School of Mechanical Engineering, Purdue University, West Lafayette, IN, USA.
Weldon School of Biomedical Engineering, Purdue University, West Lafayette, IN, USA.
Ann Biomed Eng. 2024 Jun;52(6):1638-1652. doi: 10.1007/s10439-024-03477-1. Epub 2024 Mar 12.
Subcutaneous tissue mechanics are important for drug delivery. Yet, even though this material is poroelastic, its mechanical characterization has focused on its hyperelastic response. Moreover, advancement in subcutaneous drug delivery requires effective tissue mimics such as hydrogels for which similar gaps of poroelastic data exist. Porcine subcutaneous samples and gelatin hydrogels were tested under confined compression at physiological conditions and strain rates of 0.01%/s in 5% strain steps with 2600 s of stress relaxation between loading steps. Force-time data were used in an inverse finite element approach to obtain material parameters. Tissues and gels were modeled as porous neo-Hookean materials with properties specified via shear modulus, effective solid volume fraction, initial hydraulic permeability, permeability exponent, and normalized viscous relaxation moduli. The constitutive model was implemented into an isogeometric analysis (IGA) framework to study subcutaneous injection. Subcutaneous tissue exhibited an initial spike in stress due to compression of the solid and fluid pressure buildup, with rapid relaxation explained by fluid drainage, and longer time-scale relaxation explained by viscous dissipation. The inferred parameters aligned with the ranges reported in the literature. Hydraulic permeability, the most important parameter for drug delivery, was in the range mm /(N s). With these parameters, IGA simulations showed peak stresses due to a 1-mL injection to reach 48.8 kPa at the site of injection, decaying after drug volume disperses into the tissue. The poro-hyper-viscoelastic neo-Hookean model captures the confined compression response of subcutaneous tissue and gelatin hydrogels. IGA implementation enables predictive simulations of drug delivery.
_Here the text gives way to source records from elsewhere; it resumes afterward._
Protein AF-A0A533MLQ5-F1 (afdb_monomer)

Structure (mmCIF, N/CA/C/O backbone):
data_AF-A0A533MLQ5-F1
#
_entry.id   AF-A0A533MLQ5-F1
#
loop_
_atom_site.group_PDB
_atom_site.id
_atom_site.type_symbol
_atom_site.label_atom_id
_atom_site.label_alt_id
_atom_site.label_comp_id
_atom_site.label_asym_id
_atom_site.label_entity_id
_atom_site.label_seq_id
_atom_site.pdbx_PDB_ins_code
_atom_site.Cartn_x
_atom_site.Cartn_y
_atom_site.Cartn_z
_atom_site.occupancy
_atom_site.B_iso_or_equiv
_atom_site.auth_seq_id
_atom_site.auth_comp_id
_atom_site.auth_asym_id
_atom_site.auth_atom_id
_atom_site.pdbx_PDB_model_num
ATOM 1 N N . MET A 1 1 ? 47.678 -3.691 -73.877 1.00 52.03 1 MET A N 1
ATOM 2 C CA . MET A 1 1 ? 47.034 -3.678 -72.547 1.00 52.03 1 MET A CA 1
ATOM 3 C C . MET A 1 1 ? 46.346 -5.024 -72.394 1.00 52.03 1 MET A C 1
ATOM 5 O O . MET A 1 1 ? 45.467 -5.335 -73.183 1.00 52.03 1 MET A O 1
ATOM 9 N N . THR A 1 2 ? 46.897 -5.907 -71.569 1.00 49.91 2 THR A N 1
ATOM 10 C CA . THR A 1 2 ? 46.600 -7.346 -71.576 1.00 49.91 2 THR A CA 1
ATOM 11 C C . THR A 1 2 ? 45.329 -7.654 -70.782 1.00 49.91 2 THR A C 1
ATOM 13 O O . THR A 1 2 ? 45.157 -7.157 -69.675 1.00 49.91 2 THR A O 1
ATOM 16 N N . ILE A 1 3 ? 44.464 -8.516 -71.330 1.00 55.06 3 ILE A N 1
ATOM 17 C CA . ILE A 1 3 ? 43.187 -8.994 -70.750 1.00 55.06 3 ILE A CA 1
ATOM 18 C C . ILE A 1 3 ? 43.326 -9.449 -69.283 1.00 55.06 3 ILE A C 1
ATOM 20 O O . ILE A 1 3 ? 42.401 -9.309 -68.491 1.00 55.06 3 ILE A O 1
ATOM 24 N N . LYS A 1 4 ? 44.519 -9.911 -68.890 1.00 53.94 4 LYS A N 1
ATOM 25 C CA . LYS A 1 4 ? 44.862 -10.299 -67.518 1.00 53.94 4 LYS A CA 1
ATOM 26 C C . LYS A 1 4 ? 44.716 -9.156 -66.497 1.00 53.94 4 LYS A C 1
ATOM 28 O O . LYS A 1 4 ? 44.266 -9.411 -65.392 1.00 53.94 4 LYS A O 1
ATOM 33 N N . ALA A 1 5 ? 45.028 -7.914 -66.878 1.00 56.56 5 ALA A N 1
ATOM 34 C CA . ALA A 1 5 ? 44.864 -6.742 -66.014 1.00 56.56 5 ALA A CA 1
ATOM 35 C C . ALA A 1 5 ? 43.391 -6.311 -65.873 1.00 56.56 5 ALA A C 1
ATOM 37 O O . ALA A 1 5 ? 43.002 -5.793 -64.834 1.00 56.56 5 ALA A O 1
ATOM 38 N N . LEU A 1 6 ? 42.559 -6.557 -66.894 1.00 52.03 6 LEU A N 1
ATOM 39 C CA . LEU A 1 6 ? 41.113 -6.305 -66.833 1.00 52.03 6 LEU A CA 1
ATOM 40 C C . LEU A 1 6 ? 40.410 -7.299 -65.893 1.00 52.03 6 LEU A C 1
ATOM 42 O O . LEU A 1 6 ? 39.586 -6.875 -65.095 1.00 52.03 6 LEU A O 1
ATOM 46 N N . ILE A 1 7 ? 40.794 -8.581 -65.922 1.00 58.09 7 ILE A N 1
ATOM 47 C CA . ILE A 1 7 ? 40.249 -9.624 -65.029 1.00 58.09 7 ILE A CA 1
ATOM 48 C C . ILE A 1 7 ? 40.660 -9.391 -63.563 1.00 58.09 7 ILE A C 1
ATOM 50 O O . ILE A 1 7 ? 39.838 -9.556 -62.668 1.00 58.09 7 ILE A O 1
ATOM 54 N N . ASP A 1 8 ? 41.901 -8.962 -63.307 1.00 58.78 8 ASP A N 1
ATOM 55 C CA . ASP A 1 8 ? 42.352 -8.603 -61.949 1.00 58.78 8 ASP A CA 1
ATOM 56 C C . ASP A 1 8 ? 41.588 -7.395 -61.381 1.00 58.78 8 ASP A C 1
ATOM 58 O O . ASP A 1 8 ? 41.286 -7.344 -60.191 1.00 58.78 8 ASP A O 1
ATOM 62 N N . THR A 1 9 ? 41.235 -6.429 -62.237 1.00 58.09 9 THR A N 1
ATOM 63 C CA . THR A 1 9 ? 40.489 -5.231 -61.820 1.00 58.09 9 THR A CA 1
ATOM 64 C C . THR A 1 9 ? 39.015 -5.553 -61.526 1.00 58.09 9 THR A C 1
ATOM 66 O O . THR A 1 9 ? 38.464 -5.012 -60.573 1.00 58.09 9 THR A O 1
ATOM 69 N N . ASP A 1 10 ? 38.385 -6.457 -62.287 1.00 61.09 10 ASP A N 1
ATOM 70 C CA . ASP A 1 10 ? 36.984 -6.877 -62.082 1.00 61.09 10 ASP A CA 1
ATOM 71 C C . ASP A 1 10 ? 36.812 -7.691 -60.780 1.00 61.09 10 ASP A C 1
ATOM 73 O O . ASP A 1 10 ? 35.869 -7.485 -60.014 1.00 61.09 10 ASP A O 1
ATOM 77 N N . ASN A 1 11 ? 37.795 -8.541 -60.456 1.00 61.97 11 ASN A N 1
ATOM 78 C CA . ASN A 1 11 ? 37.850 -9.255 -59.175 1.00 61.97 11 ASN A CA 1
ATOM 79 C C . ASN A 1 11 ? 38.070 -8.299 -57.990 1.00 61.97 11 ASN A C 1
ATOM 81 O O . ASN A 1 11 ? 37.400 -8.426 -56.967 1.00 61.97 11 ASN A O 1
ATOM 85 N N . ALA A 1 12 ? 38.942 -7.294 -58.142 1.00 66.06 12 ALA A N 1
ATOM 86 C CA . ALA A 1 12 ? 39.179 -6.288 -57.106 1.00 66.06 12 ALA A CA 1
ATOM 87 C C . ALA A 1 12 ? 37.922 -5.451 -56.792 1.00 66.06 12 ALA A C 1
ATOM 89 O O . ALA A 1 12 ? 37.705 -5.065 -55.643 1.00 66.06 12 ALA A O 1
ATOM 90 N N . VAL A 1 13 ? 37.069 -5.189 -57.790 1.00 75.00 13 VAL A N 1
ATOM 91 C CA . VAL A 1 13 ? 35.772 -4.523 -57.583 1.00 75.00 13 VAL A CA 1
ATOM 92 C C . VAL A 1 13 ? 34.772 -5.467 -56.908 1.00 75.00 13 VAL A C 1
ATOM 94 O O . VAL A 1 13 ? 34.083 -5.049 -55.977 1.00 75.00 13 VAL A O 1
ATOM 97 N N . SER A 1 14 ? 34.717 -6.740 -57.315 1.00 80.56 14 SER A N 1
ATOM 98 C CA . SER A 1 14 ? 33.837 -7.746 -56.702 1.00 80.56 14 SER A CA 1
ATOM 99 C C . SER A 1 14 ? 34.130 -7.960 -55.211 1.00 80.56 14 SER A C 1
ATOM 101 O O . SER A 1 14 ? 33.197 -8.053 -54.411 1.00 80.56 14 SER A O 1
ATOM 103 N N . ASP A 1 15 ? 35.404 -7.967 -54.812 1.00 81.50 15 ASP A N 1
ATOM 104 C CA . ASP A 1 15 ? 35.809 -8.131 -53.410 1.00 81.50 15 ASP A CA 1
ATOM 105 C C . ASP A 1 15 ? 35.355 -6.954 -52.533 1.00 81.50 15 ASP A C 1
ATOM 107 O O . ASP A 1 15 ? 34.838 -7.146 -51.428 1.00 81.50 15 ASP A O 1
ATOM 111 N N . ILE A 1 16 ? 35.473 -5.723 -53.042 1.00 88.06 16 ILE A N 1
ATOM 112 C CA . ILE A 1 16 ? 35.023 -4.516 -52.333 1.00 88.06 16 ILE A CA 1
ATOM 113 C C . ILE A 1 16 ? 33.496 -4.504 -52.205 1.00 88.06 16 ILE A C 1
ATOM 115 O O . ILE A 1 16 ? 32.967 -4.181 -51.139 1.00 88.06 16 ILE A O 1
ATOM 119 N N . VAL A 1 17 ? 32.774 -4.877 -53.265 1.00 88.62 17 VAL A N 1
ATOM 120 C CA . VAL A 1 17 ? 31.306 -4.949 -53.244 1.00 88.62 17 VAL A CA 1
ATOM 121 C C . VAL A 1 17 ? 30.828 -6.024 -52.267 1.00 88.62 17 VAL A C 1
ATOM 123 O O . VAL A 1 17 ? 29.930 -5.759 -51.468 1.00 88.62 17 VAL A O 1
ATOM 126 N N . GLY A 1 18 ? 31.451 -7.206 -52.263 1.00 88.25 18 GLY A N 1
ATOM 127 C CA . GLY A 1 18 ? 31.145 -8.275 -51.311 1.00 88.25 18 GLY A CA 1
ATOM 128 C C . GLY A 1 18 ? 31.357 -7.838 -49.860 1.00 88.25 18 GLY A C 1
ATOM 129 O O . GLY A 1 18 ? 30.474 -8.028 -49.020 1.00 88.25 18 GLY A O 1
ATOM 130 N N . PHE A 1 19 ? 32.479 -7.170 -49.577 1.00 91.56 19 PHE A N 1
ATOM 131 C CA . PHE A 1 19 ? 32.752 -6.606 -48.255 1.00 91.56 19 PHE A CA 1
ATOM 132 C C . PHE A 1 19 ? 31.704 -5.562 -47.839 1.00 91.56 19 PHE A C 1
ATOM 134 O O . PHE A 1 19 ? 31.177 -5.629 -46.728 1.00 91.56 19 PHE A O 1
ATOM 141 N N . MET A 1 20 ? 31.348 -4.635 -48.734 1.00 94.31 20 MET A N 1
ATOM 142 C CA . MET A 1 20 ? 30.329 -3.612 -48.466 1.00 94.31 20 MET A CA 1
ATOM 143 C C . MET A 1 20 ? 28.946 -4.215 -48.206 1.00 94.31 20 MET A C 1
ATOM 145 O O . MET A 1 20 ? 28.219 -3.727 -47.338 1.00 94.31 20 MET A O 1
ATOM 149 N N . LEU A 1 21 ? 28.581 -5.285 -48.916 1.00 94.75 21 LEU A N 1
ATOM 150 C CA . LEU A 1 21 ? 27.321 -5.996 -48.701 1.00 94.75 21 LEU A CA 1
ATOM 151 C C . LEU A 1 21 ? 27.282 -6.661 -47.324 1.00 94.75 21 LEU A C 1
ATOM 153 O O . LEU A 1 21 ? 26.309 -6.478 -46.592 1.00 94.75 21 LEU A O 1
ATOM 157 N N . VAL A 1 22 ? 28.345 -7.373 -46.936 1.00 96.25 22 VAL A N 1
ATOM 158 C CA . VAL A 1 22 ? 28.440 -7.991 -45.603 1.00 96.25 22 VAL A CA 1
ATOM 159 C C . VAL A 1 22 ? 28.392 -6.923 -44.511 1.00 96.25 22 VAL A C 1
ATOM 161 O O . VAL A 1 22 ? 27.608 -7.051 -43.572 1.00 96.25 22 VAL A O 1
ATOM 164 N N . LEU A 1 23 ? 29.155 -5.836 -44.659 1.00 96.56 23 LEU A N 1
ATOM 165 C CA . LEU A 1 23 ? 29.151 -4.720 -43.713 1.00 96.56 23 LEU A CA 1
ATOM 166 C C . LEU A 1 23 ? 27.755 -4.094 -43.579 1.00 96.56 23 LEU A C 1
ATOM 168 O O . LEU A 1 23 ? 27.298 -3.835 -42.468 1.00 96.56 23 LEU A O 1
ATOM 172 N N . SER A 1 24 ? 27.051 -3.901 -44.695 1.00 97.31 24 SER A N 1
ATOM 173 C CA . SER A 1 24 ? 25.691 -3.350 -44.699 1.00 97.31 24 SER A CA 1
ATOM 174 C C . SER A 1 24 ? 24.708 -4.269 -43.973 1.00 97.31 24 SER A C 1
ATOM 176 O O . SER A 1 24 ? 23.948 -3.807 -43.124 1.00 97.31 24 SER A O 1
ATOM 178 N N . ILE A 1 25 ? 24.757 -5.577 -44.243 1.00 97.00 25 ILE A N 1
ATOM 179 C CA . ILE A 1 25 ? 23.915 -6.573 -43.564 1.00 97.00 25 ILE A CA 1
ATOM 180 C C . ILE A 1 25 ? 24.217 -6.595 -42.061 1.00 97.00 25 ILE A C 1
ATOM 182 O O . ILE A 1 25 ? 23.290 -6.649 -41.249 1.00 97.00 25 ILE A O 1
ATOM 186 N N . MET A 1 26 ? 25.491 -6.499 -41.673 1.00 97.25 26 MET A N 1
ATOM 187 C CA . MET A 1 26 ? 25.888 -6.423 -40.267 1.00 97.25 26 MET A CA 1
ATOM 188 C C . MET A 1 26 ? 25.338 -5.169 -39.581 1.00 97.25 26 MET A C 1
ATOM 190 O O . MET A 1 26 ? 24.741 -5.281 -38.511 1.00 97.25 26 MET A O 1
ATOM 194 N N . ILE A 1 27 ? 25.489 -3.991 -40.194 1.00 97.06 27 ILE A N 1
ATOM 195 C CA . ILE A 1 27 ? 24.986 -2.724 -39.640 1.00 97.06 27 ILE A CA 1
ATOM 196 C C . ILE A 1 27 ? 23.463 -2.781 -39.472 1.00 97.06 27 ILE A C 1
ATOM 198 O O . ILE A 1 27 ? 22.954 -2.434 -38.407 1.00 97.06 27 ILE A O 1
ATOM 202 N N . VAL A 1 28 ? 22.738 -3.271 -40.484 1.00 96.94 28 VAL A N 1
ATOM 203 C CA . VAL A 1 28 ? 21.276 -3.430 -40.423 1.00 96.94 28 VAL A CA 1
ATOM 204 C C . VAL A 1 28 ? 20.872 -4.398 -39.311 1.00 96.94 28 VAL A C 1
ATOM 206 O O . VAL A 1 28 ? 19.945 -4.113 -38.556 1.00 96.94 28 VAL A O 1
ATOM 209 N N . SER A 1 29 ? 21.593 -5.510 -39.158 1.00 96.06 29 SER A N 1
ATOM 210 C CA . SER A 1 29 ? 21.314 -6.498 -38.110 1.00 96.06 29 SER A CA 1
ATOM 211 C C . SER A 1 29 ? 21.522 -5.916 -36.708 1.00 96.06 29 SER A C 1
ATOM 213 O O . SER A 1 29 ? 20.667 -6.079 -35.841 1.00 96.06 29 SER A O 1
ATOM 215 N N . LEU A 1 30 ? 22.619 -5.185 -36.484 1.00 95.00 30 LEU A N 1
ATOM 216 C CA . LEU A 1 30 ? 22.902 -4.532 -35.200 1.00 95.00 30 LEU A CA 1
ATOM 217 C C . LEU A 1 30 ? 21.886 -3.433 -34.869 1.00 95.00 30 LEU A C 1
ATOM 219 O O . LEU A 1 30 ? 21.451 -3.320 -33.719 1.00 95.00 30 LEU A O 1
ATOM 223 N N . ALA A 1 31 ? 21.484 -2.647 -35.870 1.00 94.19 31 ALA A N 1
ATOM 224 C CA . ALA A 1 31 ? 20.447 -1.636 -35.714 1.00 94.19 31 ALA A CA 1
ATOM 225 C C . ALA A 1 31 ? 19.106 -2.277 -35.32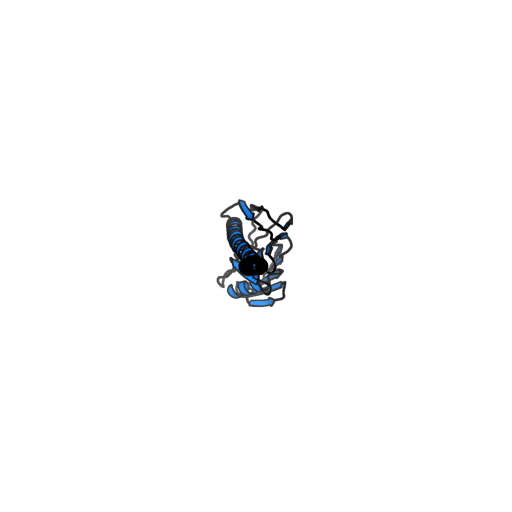3 1.00 94.19 31 ALA A C 1
ATOM 227 O O . ALA A 1 31 ? 18.473 -1.832 -34.367 1.00 94.19 31 ALA A O 1
ATOM 228 N N . ALA A 1 32 ? 18.714 -3.365 -35.996 1.00 93.31 32 ALA A N 1
ATOM 229 C CA . ALA A 1 32 ? 17.498 -4.103 -35.672 1.00 93.31 32 ALA A CA 1
ATOM 230 C C . ALA A 1 32 ? 17.530 -4.655 -34.237 1.00 93.31 32 ALA A C 1
ATOM 232 O O . ALA A 1 32 ? 16.602 -4.404 -33.471 1.00 93.31 32 ALA A O 1
ATOM 233 N N . ILE A 1 33 ? 18.615 -5.332 -33.838 1.00 92.94 33 ILE A N 1
ATOM 234 C CA . ILE A 1 33 ? 18.772 -5.863 -32.471 1.00 92.94 33 ILE A CA 1
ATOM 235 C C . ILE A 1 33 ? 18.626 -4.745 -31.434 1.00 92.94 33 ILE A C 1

皮下组织力学对于药物输送很重要。然而,尽管这种材料是多孔弹性的,但它的力学特性主要集中在超弹性响应上。此外,皮下药物输送的进展需要有效的组织模拟物,例如水凝胶,而对于这些模拟物,同样存在多孔弹性数据的空白。在生理条件下,以 0.01%/s 的应变速率在 5%应变步长下进行限制压缩测试,在加载步之间有 2600 秒的应力松弛,测试猪的皮下样本和明胶水凝胶。利用力-时数据,采用逆有限元方法获得材料参数。组织和凝胶被建模为具有通过剪切模量、有效固体体积分数、初始水力渗透率、渗透率指数和归一化粘性松弛模量指定特性的多孔新胡克材料。本构模型被实现到等几何分析(IGA)框架中,以研究皮下注射。皮下组织由于固体和流体压力的积累而导致初始应力急剧上升,快速松弛是由于流体的排出,而较长时间尺度的松弛是由于粘性耗散引起的。推断出的参数与文献中报道的范围一致。水力渗透率是药物输送最重要的参数,范围为 mm /(N s)。利用这些参数,IGA 模拟显示,由于 1 毫升的注射,在注射部位的峰值应力达到 48.8 kPa,随着药物体积在组织中扩散,应力会逐渐下降。多孔超粘弹性新胡克模型可以捕捉皮下组织和明胶水凝胶的限制压缩响应。IGA 的实现可以实现药物输送的预测模拟。